◆ Records:
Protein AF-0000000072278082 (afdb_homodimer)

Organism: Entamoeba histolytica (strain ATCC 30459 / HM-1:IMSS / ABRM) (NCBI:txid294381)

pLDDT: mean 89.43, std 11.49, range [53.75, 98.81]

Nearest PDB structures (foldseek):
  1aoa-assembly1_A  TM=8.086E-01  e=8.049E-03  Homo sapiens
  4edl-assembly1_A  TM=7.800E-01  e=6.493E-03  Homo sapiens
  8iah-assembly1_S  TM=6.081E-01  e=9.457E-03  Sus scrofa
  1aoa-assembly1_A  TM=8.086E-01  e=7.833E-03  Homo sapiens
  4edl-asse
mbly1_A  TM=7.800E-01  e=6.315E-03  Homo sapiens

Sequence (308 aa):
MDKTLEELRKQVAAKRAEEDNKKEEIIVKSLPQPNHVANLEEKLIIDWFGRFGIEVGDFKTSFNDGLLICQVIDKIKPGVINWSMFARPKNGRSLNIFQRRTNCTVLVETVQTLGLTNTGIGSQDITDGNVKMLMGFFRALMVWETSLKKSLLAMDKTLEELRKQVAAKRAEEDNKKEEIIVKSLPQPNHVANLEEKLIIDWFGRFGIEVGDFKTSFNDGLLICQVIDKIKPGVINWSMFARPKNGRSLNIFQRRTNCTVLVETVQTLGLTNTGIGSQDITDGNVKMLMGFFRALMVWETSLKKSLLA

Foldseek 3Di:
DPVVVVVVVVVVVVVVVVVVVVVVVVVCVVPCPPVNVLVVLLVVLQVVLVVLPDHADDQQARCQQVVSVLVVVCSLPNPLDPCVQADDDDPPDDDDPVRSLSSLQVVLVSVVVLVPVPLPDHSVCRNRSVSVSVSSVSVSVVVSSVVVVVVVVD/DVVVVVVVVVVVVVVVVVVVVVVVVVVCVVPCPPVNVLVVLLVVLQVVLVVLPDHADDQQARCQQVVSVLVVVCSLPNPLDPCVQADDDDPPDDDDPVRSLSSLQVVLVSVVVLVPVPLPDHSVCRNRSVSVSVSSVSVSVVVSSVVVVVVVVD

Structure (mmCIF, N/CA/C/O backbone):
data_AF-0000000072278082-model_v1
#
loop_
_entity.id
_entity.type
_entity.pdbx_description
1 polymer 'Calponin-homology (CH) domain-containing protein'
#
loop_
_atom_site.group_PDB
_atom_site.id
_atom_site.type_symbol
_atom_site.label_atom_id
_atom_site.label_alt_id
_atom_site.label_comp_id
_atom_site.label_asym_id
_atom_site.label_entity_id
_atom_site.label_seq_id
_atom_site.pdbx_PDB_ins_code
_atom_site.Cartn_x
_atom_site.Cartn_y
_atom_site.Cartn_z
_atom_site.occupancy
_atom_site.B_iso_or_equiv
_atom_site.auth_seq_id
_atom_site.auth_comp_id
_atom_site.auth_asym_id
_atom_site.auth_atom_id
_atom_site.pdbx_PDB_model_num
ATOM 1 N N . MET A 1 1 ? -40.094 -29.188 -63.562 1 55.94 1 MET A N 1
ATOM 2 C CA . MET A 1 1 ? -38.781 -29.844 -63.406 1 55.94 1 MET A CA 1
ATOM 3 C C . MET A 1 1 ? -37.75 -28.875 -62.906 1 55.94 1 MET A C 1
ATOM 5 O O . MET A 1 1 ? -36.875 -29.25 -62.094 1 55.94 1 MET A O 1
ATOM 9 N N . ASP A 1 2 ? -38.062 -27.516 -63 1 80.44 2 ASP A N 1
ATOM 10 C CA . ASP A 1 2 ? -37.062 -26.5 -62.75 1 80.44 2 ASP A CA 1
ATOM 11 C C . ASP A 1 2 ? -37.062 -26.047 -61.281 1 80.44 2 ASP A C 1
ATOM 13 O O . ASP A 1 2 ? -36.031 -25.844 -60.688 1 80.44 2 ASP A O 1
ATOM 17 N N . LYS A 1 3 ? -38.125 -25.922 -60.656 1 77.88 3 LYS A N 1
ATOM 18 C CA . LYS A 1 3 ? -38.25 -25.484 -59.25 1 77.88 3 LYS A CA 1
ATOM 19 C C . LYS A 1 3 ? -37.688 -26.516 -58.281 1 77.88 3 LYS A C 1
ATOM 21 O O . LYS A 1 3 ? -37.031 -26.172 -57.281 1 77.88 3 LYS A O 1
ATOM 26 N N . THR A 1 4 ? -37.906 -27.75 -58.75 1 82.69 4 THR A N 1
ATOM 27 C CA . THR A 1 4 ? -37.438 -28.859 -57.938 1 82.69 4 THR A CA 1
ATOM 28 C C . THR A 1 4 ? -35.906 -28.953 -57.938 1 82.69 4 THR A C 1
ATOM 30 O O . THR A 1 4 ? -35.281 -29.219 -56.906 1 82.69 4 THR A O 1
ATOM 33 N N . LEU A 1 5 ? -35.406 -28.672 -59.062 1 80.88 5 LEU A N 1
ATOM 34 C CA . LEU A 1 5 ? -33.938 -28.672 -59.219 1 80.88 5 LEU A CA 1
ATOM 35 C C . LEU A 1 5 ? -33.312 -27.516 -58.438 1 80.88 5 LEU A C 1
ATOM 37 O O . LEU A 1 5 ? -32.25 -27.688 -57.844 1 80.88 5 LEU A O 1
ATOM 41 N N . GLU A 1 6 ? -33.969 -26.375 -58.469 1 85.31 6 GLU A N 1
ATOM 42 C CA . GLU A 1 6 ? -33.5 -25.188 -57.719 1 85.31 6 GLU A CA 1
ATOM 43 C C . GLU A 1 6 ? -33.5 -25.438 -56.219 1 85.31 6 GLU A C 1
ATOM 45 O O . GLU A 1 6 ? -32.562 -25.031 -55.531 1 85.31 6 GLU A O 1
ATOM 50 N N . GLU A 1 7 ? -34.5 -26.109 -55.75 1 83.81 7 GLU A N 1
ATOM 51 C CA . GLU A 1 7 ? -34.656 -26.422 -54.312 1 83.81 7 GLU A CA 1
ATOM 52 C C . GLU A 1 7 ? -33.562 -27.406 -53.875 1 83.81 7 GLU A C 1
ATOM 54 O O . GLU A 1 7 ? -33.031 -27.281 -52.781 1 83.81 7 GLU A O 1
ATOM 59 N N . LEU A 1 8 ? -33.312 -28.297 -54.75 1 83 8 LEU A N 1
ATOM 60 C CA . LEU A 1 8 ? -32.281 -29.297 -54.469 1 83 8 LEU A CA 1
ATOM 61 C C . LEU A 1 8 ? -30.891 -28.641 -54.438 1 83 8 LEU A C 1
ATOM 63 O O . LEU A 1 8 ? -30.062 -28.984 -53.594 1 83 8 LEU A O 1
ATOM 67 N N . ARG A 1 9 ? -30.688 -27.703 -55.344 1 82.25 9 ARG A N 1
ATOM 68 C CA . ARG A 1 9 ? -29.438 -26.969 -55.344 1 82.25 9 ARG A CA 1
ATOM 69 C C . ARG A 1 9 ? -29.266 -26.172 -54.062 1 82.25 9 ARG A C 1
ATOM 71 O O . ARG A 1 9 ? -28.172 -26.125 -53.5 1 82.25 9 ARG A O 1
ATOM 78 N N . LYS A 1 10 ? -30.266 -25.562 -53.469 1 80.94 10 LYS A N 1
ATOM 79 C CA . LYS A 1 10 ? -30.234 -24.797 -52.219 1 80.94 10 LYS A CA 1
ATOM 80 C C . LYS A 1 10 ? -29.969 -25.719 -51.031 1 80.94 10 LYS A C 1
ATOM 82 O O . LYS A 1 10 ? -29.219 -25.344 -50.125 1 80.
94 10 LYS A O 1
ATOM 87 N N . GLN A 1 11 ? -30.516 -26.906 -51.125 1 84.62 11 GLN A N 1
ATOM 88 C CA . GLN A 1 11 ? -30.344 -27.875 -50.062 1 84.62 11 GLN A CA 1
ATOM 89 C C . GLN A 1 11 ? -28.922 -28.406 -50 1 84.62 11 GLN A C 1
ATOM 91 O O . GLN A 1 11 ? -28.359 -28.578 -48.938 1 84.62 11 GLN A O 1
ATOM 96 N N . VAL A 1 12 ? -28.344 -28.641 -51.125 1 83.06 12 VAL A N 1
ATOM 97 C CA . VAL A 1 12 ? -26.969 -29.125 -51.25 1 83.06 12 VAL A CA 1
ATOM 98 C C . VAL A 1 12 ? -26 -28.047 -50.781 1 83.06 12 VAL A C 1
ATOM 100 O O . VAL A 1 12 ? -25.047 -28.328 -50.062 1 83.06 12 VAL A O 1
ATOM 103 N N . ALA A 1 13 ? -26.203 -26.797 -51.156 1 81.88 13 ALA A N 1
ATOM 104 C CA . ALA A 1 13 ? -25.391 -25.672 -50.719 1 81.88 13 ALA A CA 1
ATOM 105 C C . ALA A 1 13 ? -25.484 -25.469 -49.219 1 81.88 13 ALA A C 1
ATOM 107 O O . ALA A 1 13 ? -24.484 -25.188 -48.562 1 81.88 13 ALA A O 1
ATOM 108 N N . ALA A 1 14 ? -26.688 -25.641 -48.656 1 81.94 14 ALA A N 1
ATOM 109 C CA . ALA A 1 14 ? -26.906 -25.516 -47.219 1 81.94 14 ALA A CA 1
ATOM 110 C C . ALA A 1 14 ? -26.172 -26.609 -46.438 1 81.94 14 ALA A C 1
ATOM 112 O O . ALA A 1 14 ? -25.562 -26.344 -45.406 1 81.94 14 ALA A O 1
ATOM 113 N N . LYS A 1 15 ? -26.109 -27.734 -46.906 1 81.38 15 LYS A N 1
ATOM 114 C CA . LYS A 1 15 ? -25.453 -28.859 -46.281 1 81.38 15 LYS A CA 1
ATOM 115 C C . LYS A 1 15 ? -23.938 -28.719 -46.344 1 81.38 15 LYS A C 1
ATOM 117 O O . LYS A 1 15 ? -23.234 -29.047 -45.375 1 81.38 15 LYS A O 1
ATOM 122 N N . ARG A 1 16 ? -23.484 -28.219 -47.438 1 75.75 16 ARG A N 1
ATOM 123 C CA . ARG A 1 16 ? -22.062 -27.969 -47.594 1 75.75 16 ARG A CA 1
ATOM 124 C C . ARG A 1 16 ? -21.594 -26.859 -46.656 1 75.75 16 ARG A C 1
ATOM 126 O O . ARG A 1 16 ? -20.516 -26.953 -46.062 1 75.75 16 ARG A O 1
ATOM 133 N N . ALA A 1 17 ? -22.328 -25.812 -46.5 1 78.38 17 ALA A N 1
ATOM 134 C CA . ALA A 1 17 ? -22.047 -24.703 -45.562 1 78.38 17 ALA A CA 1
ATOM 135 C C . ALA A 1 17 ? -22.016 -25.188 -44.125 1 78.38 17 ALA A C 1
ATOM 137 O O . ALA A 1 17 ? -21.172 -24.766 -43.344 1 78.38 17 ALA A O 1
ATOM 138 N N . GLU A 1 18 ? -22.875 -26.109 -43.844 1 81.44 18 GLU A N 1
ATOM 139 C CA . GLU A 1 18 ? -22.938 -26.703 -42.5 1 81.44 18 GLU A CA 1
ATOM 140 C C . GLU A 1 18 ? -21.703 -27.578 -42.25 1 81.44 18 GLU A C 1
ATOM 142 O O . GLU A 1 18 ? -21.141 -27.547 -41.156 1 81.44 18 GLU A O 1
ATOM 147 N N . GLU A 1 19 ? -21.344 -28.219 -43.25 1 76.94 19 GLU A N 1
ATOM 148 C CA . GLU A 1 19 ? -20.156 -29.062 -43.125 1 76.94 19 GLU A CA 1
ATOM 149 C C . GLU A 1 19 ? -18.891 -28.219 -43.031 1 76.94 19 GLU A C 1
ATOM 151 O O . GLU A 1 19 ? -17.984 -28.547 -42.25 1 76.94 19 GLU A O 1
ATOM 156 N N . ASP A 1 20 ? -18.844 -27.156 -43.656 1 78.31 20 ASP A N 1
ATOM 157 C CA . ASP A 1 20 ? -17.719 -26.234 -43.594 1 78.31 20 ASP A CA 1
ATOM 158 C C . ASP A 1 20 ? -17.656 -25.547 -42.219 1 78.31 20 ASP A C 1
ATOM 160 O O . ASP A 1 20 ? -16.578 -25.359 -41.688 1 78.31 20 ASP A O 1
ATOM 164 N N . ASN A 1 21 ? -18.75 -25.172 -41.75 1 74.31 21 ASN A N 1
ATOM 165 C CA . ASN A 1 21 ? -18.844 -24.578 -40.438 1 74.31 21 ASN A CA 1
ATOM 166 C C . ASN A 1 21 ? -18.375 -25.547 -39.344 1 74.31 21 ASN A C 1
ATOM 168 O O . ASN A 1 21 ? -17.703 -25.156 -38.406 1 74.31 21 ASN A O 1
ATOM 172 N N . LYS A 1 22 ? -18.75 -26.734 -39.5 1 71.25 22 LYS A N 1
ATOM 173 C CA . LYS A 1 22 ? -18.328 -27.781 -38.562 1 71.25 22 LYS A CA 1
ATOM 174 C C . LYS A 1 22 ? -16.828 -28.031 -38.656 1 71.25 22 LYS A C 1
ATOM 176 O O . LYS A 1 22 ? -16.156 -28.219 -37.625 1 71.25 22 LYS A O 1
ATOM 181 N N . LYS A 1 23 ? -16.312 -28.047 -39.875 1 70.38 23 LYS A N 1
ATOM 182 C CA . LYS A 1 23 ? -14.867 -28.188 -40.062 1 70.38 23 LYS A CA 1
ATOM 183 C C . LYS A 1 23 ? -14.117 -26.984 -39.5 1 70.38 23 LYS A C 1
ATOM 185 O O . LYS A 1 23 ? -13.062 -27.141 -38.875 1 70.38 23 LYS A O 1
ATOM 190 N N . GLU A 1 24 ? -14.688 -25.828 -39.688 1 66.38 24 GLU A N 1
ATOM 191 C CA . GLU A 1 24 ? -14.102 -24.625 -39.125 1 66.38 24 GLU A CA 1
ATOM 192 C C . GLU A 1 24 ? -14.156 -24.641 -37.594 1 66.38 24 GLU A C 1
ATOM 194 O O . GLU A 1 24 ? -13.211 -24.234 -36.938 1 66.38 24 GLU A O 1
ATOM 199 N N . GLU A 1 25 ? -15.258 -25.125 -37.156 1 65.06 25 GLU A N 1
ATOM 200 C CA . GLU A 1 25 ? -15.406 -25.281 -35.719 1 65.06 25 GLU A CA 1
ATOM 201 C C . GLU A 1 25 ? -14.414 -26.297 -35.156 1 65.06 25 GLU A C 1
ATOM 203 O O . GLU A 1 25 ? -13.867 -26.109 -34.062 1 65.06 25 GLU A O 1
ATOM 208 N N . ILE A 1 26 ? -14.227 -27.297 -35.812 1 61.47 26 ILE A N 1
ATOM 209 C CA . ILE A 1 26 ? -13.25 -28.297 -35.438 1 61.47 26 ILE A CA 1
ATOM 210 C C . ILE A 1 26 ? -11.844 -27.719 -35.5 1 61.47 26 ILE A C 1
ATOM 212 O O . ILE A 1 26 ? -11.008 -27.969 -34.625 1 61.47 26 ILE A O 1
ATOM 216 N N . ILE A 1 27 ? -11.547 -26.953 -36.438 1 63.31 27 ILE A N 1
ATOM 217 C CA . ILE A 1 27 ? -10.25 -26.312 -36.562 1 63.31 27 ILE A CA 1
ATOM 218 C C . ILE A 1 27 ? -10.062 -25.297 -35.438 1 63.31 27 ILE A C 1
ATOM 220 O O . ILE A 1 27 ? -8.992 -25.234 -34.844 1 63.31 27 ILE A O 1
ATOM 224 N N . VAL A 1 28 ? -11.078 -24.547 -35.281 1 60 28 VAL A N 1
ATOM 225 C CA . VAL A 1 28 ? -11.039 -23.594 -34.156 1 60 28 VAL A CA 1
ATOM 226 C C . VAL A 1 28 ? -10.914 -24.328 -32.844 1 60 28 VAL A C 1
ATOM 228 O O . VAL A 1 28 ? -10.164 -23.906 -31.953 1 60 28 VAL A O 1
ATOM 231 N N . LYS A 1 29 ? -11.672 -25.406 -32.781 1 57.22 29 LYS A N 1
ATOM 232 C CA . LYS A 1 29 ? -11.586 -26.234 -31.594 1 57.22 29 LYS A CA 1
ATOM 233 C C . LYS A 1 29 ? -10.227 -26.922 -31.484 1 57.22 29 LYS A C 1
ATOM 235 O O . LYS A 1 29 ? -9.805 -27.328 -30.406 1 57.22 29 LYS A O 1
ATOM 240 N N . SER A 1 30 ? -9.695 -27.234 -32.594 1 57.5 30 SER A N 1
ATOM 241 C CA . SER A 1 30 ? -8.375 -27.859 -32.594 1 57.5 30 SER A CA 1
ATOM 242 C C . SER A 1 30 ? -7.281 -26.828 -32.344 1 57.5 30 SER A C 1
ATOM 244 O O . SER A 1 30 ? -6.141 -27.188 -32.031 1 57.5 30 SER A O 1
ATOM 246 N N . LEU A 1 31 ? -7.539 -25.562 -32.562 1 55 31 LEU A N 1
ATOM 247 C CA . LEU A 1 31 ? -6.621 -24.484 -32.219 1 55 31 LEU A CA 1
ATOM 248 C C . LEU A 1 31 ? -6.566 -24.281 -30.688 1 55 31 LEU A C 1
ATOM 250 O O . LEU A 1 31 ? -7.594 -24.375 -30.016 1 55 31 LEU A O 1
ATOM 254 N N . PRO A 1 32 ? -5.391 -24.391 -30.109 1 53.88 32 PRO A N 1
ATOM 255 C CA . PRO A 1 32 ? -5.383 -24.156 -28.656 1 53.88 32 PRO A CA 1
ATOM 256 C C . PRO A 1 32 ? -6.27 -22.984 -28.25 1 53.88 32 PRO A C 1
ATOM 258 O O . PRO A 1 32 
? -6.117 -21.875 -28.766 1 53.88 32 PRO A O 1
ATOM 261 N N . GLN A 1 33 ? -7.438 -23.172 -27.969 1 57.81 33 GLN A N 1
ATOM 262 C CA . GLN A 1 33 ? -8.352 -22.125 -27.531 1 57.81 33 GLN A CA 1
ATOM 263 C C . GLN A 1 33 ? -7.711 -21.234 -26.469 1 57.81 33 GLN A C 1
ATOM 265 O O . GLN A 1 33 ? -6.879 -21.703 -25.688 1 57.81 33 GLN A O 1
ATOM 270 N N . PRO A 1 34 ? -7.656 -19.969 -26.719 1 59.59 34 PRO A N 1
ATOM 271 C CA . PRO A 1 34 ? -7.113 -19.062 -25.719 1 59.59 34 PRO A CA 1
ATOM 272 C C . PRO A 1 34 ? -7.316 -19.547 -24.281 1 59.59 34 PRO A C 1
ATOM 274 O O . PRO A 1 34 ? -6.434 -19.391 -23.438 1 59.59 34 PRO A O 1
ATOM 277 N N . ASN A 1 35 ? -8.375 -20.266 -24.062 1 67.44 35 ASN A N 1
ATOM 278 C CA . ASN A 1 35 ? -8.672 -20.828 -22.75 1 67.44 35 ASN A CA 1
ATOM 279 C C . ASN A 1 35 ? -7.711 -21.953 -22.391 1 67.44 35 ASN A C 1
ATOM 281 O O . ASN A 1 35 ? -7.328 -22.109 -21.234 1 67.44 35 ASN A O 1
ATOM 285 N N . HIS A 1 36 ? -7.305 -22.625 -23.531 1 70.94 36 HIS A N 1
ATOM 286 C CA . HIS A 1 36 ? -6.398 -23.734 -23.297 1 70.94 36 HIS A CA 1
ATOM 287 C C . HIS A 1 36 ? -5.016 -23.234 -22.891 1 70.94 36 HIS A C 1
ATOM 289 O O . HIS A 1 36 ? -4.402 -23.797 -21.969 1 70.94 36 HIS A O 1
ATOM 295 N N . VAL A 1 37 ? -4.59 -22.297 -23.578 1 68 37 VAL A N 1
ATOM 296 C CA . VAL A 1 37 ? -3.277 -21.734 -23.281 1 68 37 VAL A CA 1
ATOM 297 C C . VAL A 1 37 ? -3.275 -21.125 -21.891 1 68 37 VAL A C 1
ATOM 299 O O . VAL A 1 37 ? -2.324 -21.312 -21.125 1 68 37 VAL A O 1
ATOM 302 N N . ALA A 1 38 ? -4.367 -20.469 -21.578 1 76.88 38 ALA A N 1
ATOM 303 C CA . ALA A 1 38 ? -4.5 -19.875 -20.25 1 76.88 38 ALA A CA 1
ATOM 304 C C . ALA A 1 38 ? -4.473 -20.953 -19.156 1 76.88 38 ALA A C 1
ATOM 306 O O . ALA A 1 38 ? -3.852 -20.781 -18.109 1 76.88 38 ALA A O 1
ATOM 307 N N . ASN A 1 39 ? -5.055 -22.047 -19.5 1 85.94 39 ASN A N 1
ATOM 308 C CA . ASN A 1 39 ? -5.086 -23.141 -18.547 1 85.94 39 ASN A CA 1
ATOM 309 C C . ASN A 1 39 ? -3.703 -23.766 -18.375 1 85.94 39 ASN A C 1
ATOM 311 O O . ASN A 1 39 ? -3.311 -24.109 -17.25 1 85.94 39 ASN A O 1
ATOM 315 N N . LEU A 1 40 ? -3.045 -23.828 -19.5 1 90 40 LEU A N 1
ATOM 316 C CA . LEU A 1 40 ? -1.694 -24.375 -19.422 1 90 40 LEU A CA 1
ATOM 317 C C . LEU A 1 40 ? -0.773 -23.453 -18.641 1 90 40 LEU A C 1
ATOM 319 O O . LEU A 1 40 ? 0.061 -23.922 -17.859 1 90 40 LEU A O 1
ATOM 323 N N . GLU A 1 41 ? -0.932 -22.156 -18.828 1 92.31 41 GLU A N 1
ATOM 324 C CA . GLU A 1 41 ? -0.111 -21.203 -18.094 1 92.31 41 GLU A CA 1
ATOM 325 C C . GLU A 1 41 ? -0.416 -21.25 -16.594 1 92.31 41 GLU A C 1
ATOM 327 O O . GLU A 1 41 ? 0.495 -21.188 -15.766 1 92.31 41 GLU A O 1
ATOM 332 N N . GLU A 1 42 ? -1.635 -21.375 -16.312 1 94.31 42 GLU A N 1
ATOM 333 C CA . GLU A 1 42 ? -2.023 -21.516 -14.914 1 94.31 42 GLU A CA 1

◆ What the exercise asks:
Take the lines above from the one containing "ATOM 232 C CA" down to the one containing "ATOM 271 C CA", and transcribe them exactly, both ends included.

◆ Output for this task:
ATOM 232 C CA . LYS A 1 29 ? -11.586 -26.234 -31.594 1 57.22 29 LYS A CA 1
ATOM 233 C C . LYS A 1 29 ? -10.227 -26.922 -31.484 1 57.22 29 LYS A C 1
ATOM 235 O O . LYS A 1 29 ? -9.805 -27.328 -30.406 1 57.22 29 LYS A O 1
ATOM 240 N N . SER A 1 30 ? -9.695 -27.234 -32.594 1 57.5 30 SER A N 1
ATOM 241 C CA . SER A 1 30 ? -8.375 -27.859 -32.594 1 57.5 30 SER A CA 1
ATOM 242 C C . SER A 1 30 ? -7.281 -26.828 -32.344 1 57.5 30 SER A C 1
ATOM 244 O O . SER A 1 30 ? -6.141 -27.188 -32.031 1 57.5 30 SER A O 1
ATOM 246 N N . LEU A 1 31 ? -7.539 -25.562 -32.562 1 55 31 LEU A N 1
ATOM 247 C CA . LEU A 1 31 ? -6.621 -24.484 -32.219 1 55 31 LEU A CA 1
ATOM 248 C C . LEU A 1 31 ? -6.566 -24.281 -30.688 1 55 31 LEU A C 1
ATOM 250 O O . LEU A 1 31 ? -7.594 -24.375 -30.016 1 55 31 LEU A O 1
ATOM 254 N N . PRO A 1 32 ? -5.391 -24.391 -30.109 1 53.88 32 PRO A N 1
ATOM 255 C CA . PRO A 1 32 ? -5.383 -24.156 -28.656 1 53.88 32 PRO A CA 1
ATOM 256 C C . PRO A 1 32 ? -6.27 -22.984 -28.25 1 53.88 32 PRO A C 1
ATOM 258 O O . PRO A 1 32 
? -6.117 -21.875 -28.766 1 53.88 32 PRO A O 1
ATOM 261 N N . GLN A 1 33 ? -7.438 -23.172 -27.969 1 57.81 33 GLN A N 1
ATOM 262 C CA . GLN A 1 33 ? -8.352 -22.125 -27.531 1 57.81 33 GLN A CA 1
ATOM 263 C C . GLN A 1 33 ? -7.711 -21.234 -26.469 1 57.81 33 GLN A C 1
ATOM 265 O O . GLN A 1 33 ? -6.879 -21.703 -25.688 1 57.81 33 GLN A O 1
ATOM 270 N N . PRO A 1 34 ? -7.656 -19.969 -26.719 1 59.59 34 PRO A N 1
ATOM 271 C CA . PRO A 1 34 ? -7.113 -19.062 -25.719 1 59.59 34 PRO A CA 1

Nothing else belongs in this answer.